(Record extracts begins)

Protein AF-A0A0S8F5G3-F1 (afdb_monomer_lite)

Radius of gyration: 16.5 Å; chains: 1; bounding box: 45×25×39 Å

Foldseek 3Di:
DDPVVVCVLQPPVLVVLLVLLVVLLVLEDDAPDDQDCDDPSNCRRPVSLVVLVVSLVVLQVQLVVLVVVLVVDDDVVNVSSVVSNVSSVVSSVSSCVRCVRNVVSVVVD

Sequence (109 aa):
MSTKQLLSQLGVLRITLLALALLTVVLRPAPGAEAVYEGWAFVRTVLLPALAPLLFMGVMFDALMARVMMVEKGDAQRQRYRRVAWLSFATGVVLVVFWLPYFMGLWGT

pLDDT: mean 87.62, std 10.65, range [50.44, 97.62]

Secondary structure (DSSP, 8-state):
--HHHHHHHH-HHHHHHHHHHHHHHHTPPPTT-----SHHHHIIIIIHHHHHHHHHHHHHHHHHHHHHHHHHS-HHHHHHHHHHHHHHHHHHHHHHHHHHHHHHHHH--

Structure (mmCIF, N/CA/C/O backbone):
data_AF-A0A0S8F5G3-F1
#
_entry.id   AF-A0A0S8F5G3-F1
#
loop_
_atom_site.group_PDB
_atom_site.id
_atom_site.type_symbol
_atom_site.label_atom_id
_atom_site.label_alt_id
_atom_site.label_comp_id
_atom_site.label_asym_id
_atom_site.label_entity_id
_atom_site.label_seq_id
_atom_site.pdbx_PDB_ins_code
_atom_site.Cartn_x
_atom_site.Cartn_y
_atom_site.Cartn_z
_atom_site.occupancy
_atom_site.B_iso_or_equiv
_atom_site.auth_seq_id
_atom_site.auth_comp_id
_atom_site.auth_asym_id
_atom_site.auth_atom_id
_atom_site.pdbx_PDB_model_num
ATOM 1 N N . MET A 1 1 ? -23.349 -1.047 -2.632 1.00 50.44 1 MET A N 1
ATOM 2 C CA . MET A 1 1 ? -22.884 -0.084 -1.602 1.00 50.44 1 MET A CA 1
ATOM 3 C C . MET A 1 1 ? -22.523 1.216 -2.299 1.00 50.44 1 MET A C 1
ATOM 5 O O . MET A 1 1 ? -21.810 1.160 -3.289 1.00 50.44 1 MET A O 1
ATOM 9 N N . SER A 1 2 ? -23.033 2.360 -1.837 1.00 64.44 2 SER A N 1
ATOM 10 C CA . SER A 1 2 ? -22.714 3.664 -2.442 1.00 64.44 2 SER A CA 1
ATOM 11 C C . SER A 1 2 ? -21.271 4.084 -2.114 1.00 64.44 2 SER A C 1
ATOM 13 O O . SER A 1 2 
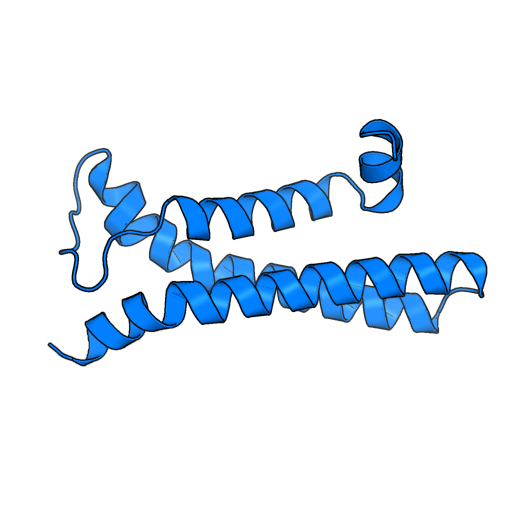? -20.807 3.859 -0.994 1.00 64.44 2 SER A O 1
ATOM 15 N N . THR A 1 3 ? -20.553 4.716 -3.049 1.00 64.19 3 THR A N 1
ATOM 16 C CA . THR A 1 3 ? -19.165 5.200 -2.858 1.00 64.19 3 THR A CA 1
ATOM 17 C C . THR A 1 3 ? -19.038 6.149 -1.661 1.00 64.19 3 THR A C 1
ATOM 19 O O . THR A 1 3 ? -18.063 6.085 -0.912 1.00 64.19 3 THR A O 1
ATOM 22 N N . LYS A 1 4 ? -20.080 6.949 -1.394 1.00 68.56 4 LYS A N 1
ATOM 23 C CA . LYS A 1 4 ? -20.170 7.829 -0.216 1.00 68.56 4 LYS A CA 1
ATOM 24 C C . LYS A 1 4 ? -20.211 7.054 1.111 1.00 68.56 4 LYS A C 1
ATOM 26 O O . LYS A 1 4 ? -19.621 7.493 2.094 1.00 68.56 4 LYS A O 1
ATOM 31 N N . GLN A 1 5 ? -20.856 5.884 1.142 1.00 65.19 5 GLN A N 1
ATOM 32 C CA . GLN A 1 5 ? -20.872 5.014 2.327 1.00 65.19 5 GLN A CA 1
ATOM 33 C C . GLN A 1 5 ? -19.525 4.324 2.553 1.00 65.19 5 GLN A C 1
ATOM 35 O O . GLN A 1 5 ? -19.135 4.132 3.700 1.00 65.19 5 GLN A O 1
ATOM 40 N N . LEU A 1 6 ? -18.794 3.974 1.489 1.00 60.22 6 LEU A N 1
ATOM 41 C CA . LEU A 1 6 ? -17.434 3.440 1.620 1.00 60.22 6 LEU A CA 1
ATOM 42 C C . LEU A 1 6 ? -16.488 4.481 2.232 1.00 60.22 6 LEU A C 1
ATOM 44 O O . LEU A 1 6 ? -15.765 4.162 3.175 1.00 60.22 6 LEU A O 1
ATOM 48 N N . LEU A 1 7 ? -16.565 5.734 1.770 1.00 64.56 7 LEU A N 1
ATOM 49 C CA . LEU A 1 7 ? -15.787 6.856 2.308 1.00 64.56 7 LEU A CA 1
ATOM 50 C C . LEU A 1 7 ? -16.056 7.100 3.801 1.00 64.56 7 LEU A C 1
ATOM 52 O O . LEU A 1 7 ? -15.105 7.256 4.567 1.00 64.56 7 LEU A O 1
ATOM 56 N N . SER A 1 8 ? -17.318 7.062 4.248 1.00 64.75 8 SER A N 1
ATOM 57 C CA . SER A 1 8 ? -17.636 7.251 5.674 1.00 64.75 8 SER A CA 1
ATOM 58 C C . SER A 1 8 ? -17.307 6.030 6.547 1.00 64.75 8 SER A C 1
ATOM 60 O O . SER A 1 8 ? -17.022 6.179 7.740 1.00 64.75 8 SER A O 1
ATOM 62 N N . GLN A 1 9 ? -17.300 4.816 5.976 1.00 63.00 9 GLN A N 1
ATOM 63 C CA . GLN A 1 9 ? -17.018 3.571 6.703 1.00 63.00 9 GLN A CA 1
ATOM 64 C C . GLN A 1 9 ? -15.526 3.219 6.794 1.00 63.00 9 GLN A C 1
ATOM 66 O O . GLN A 1 9 ? -15.084 2.680 7.809 1.00 63.00 9 GLN A O 1
ATOM 71 N N . LEU A 1 10 ? -14.716 3.530 5.792 1.00 69.25 10 LEU A N 1
ATOM 72 C CA . LEU A 1 10 ? -13.276 3.258 5.844 1.00 69.25 10 LEU A CA 1
ATOM 73 C C . LEU A 1 10 ? -12.487 4.479 6.323 1.00 69.25 10 LEU A C 1
ATOM 75 O O . LEU A 1 10 ? -11.468 4.323 6.993 1.00 69.25 10 LEU A O 1
ATOM 79 N N . GLY A 1 11 ? -13.004 5.685 6.086 1.00 82.94 11 GLY A N 1
ATOM 80 C CA . GLY A 1 11 ? -12.255 6.923 6.258 1.00 82.94 11 GLY A CA 1
ATOM 81 C C . GLY A 1 11 ? -11.360 7.178 5.045 1.00 82.94 11 GLY A C 1
ATOM 82 O O . GLY A 1 11 ? -10.753 6.256 4.498 1.00 82.94 11 GLY A O 1
ATOM 83 N N . VAL A 1 12 ? -11.286 8.443 4.627 1.00 86.56 12 VAL A N 1
ATOM 84 C CA . VAL A 1 12 ? -10.576 8.871 3.409 1.00 86.56 12 VAL A CA 1
ATOM 85 C C . VAL A 1 12 ? -9.124 8.393 3.411 1.00 86.56 12 VAL A C 1
ATOM 87 O O . VAL A 1 12 ? -8.680 7.807 2.432 1.00 86.56 12 VAL A O 1
ATOM 90 N N . LEU A 1 13 ? -8.424 8.543 4.540 1.00 88.31 13 LEU A N 1
ATOM 91 C CA . LEU A 1 13 ? -7.023 8.146 4.682 1.00 88.31 13 LEU A CA 1
ATOM 92 C C . LEU A 1 13 ? -6.778 6.670 4.331 1.00 88.31 13 LEU A C 1
ATOM 94 O O . LEU A 1 13 ? -5.829 6.363 3.615 1.00 88.31 13 LEU A O 1
ATOM 98 N N . ARG A 1 14 ? -7.645 5.758 4.794 1.00 91.06 14 ARG A N 1
ATOM 99 C CA . ARG A 1 14 ? -7.496 4.322 4.513 1.00 91.06 14 ARG A CA 1
ATOM 100 C C . ARG A 1 14 ? -7.709 4.020 3.045 1.00 91.06 14 ARG A C 1
ATOM 102 O O . ARG A 1 14 ? -6.944 3.265 2.465 1.00 91.06 14 ARG A O 1
ATOM 109 N N . ILE A 1 15 ? -8.728 4.624 2.436 1.00 91.44 15 ILE A N 1
ATOM 110 C CA . ILE A 1 15 ? -8.991 4.434 1.007 1.00 91.44 15 ILE A CA 1
ATOM 111 C C . ILE A 1 15 ? -7.798 4.923 0.192 1.00 91.44 15 ILE A C 1
ATOM 113 O O . ILE A 1 15 ? -7.356 4.206 -0.698 1.00 91.44 15 ILE A O
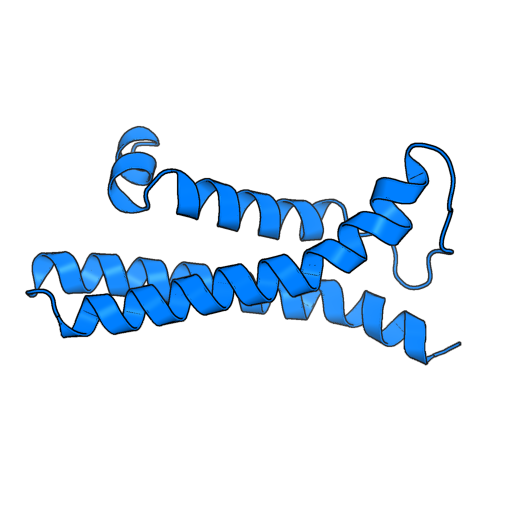 1
ATOM 117 N N . THR A 1 16 ? -7.240 6.087 0.529 1.00 93.12 16 THR A N 1
ATOM 118 C CA . THR A 1 16 ? -6.040 6.604 -0.133 1.00 93.12 16 THR A CA 1
ATOM 119 C C . THR A 1 16 ? -4.859 5.653 0.035 1.00 93.12 16 THR A C 1
ATOM 121 O O . THR A 1 16 ? -4.194 5.344 -0.948 1.00 93.12 16 THR A O 1
ATOM 124 N N . LEU A 1 17 ? -4.625 5.131 1.242 1.00 94.44 17 LEU A N 1
ATOM 125 C CA . LEU A 1 17 ? -3.537 4.187 1.500 1.00 94.44 17 LEU A CA 1
ATOM 126 C C . LEU A 1 17 ? -3.687 2.895 0.682 1.00 94.44 17 LEU A C 1
ATOM 128 O O . LEU A 1 17 ? -2.738 2.474 0.023 1.00 94.44 17 LEU A O 1
ATOM 132 N N . LEU A 1 18 ? -4.880 2.292 0.683 1.00 94.94 18 LEU A N 1
ATOM 133 C CA . LEU A 1 18 ? -5.164 1.081 -0.090 1.00 94.94 18 LEU A CA 1
ATOM 134 C C . LEU A 1 18 ? -5.063 1.344 -1.598 1.00 94.94 18 LEU A C 1
ATOM 136 O O . LEU A 1 18 ? -4.495 0.536 -2.326 1.00 94.94 18 LEU A O 1
ATOM 140 N N . ALA A 1 19 ? -5.566 2.486 -2.071 1.00 95.19 19 ALA A N 1
ATOM 141 C CA . ALA A 1 19 ? -5.482 2.870 -3.475 1.00 95.19 19 ALA A CA 1
ATOM 142 C C . ALA A 1 19 ? -4.029 3.067 -3.921 1.00 95.19 19 ALA A C 1
ATOM 144 O O . ALA A 1 19 ? -3.649 2.551 -4.967 1.00 95.19 19 ALA A O 1
ATOM 145 N N . LEU A 1 20 ? -3.203 3.748 -3.120 1.00 95.75 20 LEU A N 1
ATOM 146 C CA . LEU A 1 20 ? -1.777 3.917 -3.402 1.00 95.75 20 LEU A CA 1
ATOM 147 C C . LEU A 1 20 ? -1.043 2.573 -3.403 1.00 95.75 20 LEU A C 1
ATOM 149 O O . LEU A 1 20 ? -0.269 2.312 -4.319 1.00 95.75 20 LEU A O 1
ATOM 153 N N . ALA A 1 21 ? -1.318 1.701 -2.429 1.00 95.75 21 ALA A N 1
ATOM 154 C CA . ALA A 1 21 ? -0.754 0.354 -2.378 1.00 95.75 21 ALA A CA 1
ATOM 155 C C . ALA A 1 21 ? -1.085 -0.458 -3.640 1.00 95.75 21 ALA A C 1
ATOM 157 O O . ALA A 1 21 ? -0.206 -1.070 -4.237 1.00 95.75 21 ALA A O 1
ATOM 158 N N . LEU A 1 22 ? -2.338 -0.434 -4.092 1.00 96.44 22 LEU A N 1
ATOM 159 C CA . LEU A 1 22 ? -2.735 -1.139 -5.311 1.00 96.44 22 LEU A CA 1
ATOM 160 C C . LEU A 1 22 ? -2.180 -0.473 -6.576 1.00 96.44 22 LEU A C 1
ATOM 162 O O . LEU A 1 22 ? -1.839 -1.163 -7.535 1.00 96.44 22 LEU A O 1
ATOM 166 N N . LEU A 1 23 ? -2.031 0.852 -6.577 1.00 95.75 23 LEU A N 1
ATOM 167 C CA . LEU A 1 23 ? -1.443 1.581 -7.695 1.00 95.75 23 LEU A CA 1
ATOM 168 C C . LEU A 1 23 ? 0.009 1.155 -7.941 1.00 95.75 23 LEU A C 1
ATOM 170 O O . LEU A 1 23 ? 0.393 0.976 -9.096 1.00 95.75 23 LEU A O 1
ATOM 174 N N . THR A 1 24 ? 0.805 0.929 -6.888 1.00 94.44 24 THR A N 1
ATOM 175 C CA . THR A 1 24 ? 2.188 0.454 -7.070 1.00 94.44 24 THR A CA 1
ATOM 176 C C . THR A 1 24 ? 2.240 -0.941 -7.685 1.00 94.44 24 THR A C 1
ATOM 178 O O . THR A 1 24 ? 3.117 -1.207 -8.500 1.00 94.44 24 THR A O 1
ATOM 181 N N . VAL A 1 25 ? 1.273 -1.810 -7.373 1.00 93.94 25 VAL A N 1
ATOM 182 C CA . VAL A 1 25 ? 1.153 -3.142 -7.987 1.00 93.94 25 VAL A CA 1
ATOM 183 C C . VAL A 1 25 ? 0.844 -3.040 -9.478 1.00 93.94 25 VAL A C 1
ATOM 185 O O . VAL A 1 25 ? 1.468 -3.731 -10.281 1.00 93.94 25 VAL A O 1
ATOM 188 N N . VAL A 1 26 ? -0.092 -2.167 -9.860 1.00 94.38 26 VAL A N 1
ATOM 189 C CA . VAL A 1 26 ? -0.484 -1.966 -11.266 1.00 94.38 26 VAL A CA 1
ATOM 190 C C . VAL A 1 26 ? 0.662 -1.371 -12.083 1.00 94.38 26 VAL A C 1
ATOM 192 O O . VAL A 1 26 ? 0.899 -1.783 -13.215 1.00 94.38 26 VAL A O 1
ATOM 195 N N . LEU A 1 27 ? 1.390 -0.417 -11.505 1.00 92.81 27 LEU A N 1
ATOM 196 C CA . LEU A 1 27 ? 2.466 0.302 -12.184 1.00 92.81 27 LEU A CA 1
ATOM 197 C C . LEU A 1 27 ? 3.837 -0.375 -12.057 1.00 92.81 27 LEU A C 1
ATOM 199 O O . LEU A 1 27 ? 4.829 0.182 -12.538 1.00 92.81 27 LEU A O 1
ATOM 203 N N . ARG A 1 28 ? 3.913 -1.566 -11.446 1.00 90.25 28 ARG A N 1
ATOM 204 C CA . ARG A 1 28 ? 5.184 -2.255 -11.206 1.00 90.25 28 ARG A CA 1
ATOM 205 C C . ARG A 1 28 ? 6.006 -2.396 -12.504 1.00 90.25 28 ARG A C 1
ATOM 207 O O . ARG A 1 28 ? 5.440 -2.619 -13.588 1.00 90.25 28 ARG A O 1
ATOM 214 N N . PRO A 1 29 ? 7.335 -2.244 -12.436 1.00 89.62 29 PRO A N 1
ATOM 215 C CA . PRO A 1 29 ? 8.212 -2.583 -13.550 1.00 89.62 29 PRO A CA 1
ATOM 216 C C . PRO A 1 29 ? 8.222 -4.101 -13.795 1.00 89.62 29 PRO A C 1
ATOM 218 O O . PRO A 1 29 ? 7.804 -4.893 -12.946 1.00 89.62 29 PRO A O 1
ATOM 221 N N . ALA A 1 30 ? 8.677 -4.511 -14.980 1.00 86.25 30 ALA A N 1
ATOM 222 C CA . ALA A 1 30 ? 8.897 -5.925 -15.266 1.00 86.25 30 ALA A CA 1
ATOM 223 C C . ALA A 1 30 ? 10.021 -6.487 -14.366 1.00 86.25 30 ALA A C 1
ATOM 225 O O . ALA A 1 30 ? 10.936 -5.738 -14.009 1.00 86.25 30 ALA A O 1
ATOM 226 N N . PRO A 1 31 ? 9.979 -7.778 -13.990 1.00 82.62 31 PRO A N 1
ATOM 227 C CA . PRO A 1 31 ? 11.092 -8.417 -13.291 1.00 82.62 31 PRO A CA 1
ATOM 228 C C . PRO A 1 31 ? 12.390 -8.278 -14.098 1.00 82.62 31 PRO A C 1
ATOM 230 O O . PRO A 1 31 ? 12.375 -8.492 -15.308 1.00 82.62 31 PRO A O 1
ATOM 233 N N . GLY A 1 32 ? 13.488 -7.902 -13.436 1.00 79.12 32 GLY A N 1
ATOM 234 C CA . GLY A 1 32 ? 14.790 -7.698 -14.086 1.00 79.12 32 GLY A CA 1
ATOM 235 C C . GLY A 1 32 ? 14.920 -6.403 -14.898 1.00 79.12 32 GLY A C 1
ATOM 236 O O . GLY A 1 32 ? 15.892 -6.249 -15.628 1.00 79.12 32 GLY A O 1
ATOM 237 N N . ALA A 1 33 ? 13.962 -5.474 -14.805 1.00 84.44 33 ALA A N 1
ATOM 238 C CA . ALA A 1 33 ? 14.106 -4.161 -15.427 1.00 84.44 33 ALA A CA 1
ATOM 239 C C . ALA A 1 33 ? 15.287 -3.386 -14.818 1.00 84.44 33 ALA A C 1
ATOM 241 O O . ALA A 1 33 ? 15.407 -3.297 -13.595 1.00 84.44 33 ALA A O 1
ATOM 242 N N . GLU A 1 34 ? 16.120 -2.789 -15.672 1.00 84.50 34 GLU A N 1
ATOM 243 C CA . GLU A 1 34 ? 17.246 -1.962 -15.234 1.00 84.50 34 GLU A CA 1
ATOM 244 C C . GLU A 1 34 ? 16.777 -0.684 -14.525 1.00 84.50 34 GLU A C 1
ATOM 246 O O . GLU A 1 34 ? 15.762 -0.070 -14.875 1.00 84.50 34 GLU A O 1
ATOM 251 N N . ALA A 1 35 ? 17.545 -0.266 -13.518 1.00 86.69 35 ALA A N 1
ATOM 252 C CA . ALA A 1 35 ? 17.301 0.977 -12.807 1.00 86.69 35 ALA A CA 1
ATOM 253 C C . ALA A 1 35 ? 17.701 2.171 -13.684 1.00 86.69 35 ALA A C 1
ATOM 255 O O . ALA A 1 35 ? 18.881 2.438 -13.895 1.00 86.69 35 ALA A O 1
ATOM 256 N N . VAL A 1 36 ? 16.708 2.917 -14.168 1.00 90.94 36 VAL A N 1
ATOM 257 C CA . VAL A 1 36 ? 16.928 4.174 -14.889 1.00 90.94 36 VAL A CA 1
ATOM 258 C C . VAL A 1 36 ? 16.834 5.340 -13.908 1.00 90.94 36 VAL A C 1
ATOM 260 O O . VAL A 1 36 ? 15.852 5.455 -13.178 1.00 90.94 36 VAL A O 1
ATOM 263 N N . TYR A 1 37 ? 17.841 6.214 -13.893 1.00 89.81 37 TYR A N 1
ATOM 264 C CA . TYR A 1 37 ? 17.926 7.335 -12.944 1.00 89.81 37 TYR A CA 1
ATOM 265 C C . TYR A 1 37 ? 17.422 8.675 -13.494 1.00 89.81 37 TYR A C 1
ATOM 267 O O . TYR A 1 37 ? 17.472 9.687 -12.801 1.00 89.81 37 TYR A O 1
ATOM 275 N N . GLU A 1 38 ? 16.891 8.681 -14.717 1.00 90.06 38 GLU A N 1
ATOM 276 C CA . GLU A 1 38 ? 16.448 9.891 -15.404 1.00 90.06 38 GLU A CA 1
ATOM 277 C C . GLU A 1 38 ? 15.011 9.779 -15.935 1.00 90.06 38 GLU A C 1
ATOM 279 O O . GLU A 1 38 ? 14.499 8.700 -16.255 1.00 90.06 38 GLU A O 1
ATOM 284 N N . GLY A 1 39 ? 14.351 10.934 -16.040 1.00 89.44 39 GLY A N 1
ATOM 285 C CA . GLY A 1 39 ? 13.026 11.071 -16.639 1.00 89.44 39 GLY A CA 1
ATOM 286 C C . GLY A 1 39 ? 11.913 10.300 -15.919 1.00 89.44 39 GLY A C 1
ATOM 287 O O . GLY A 1 39 ? 11.995 9.958 -14.741 1.00 89.44 39 GLY A O 1
ATOM 288 N N . TRP A 1 40 ? 10.832 10.017 -16.649 1.00 89.38 40 TRP A N 1
ATOM 289 C CA . TRP A 1 40 ? 9.672 9.286 -16.119 1.00 89.38 40 TRP A CA 1
ATOM 290 C C . TRP A 1 40 ? 9.971 7.822 -15.772 1.00 89.38 40 TRP A C 1
ATOM 292 O O . TRP A 1 40 ? 9.249 7.222 -14.974 1.00 89.38 40 TRP A O 1
ATOM 302 N N . ALA A 1 41 ? 11.038 7.250 -16.335 1.00 89.56 41 ALA A N 1
ATOM 303 C CA . ALA A 1 41 ? 11.457 5.886 -16.042 1.00 89.56 41 ALA A CA 1
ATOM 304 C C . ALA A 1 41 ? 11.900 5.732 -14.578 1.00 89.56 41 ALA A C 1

(Record extracts ends)

▶ Task prompt
Using the material above, transcribe exactly the lines from the line with "ATOM 230 O O" to the line with "ATOM 241 O O"; both count, and nothing else goes in.

▶ Problem solution
ATOM 230 O O . PRO A 1 31 ? 12.375 -8.492 -15.308 1.00 82.62 31 PRO A O 1
ATOM 233 N N . GLY A 1 32 ? 13.488 -7.902 -13.436 1.00 79.12 32 GLY A N 1
ATOM 234 C CA . GLY A 1 32 ? 14.790 -7.698 -14.086 1.00 79.12 32 GLY A CA 1
ATOM 235 C C . GLY A 1 32 ? 14.920 -6.403 -14.898 1.00 79.12 32 GLY A C 1
ATOM 236 O O . GLY A 1 32 ? 15.892 -6.249 -15.628 1.00 79.12 32 GLY A O 1
ATOM 237 N N . ALA A 1 33 ? 13.962 -5.474 -14.805 1.00 84.44 33 ALA A N 1
ATOM 238 C CA . ALA A 1 33 ? 14.106 -4.161 -15.427 1.00 84.44 33 ALA A CA 1
ATOM 239 C C . ALA A 1 33 ? 15.287 -3.386 -14.818 1.00 84.44 33 ALA A C 1
ATOM 241 O O . ALA A 1 33 ? 15.407 -3.297 -13.595 1.00 84.44 33 ALA A O 1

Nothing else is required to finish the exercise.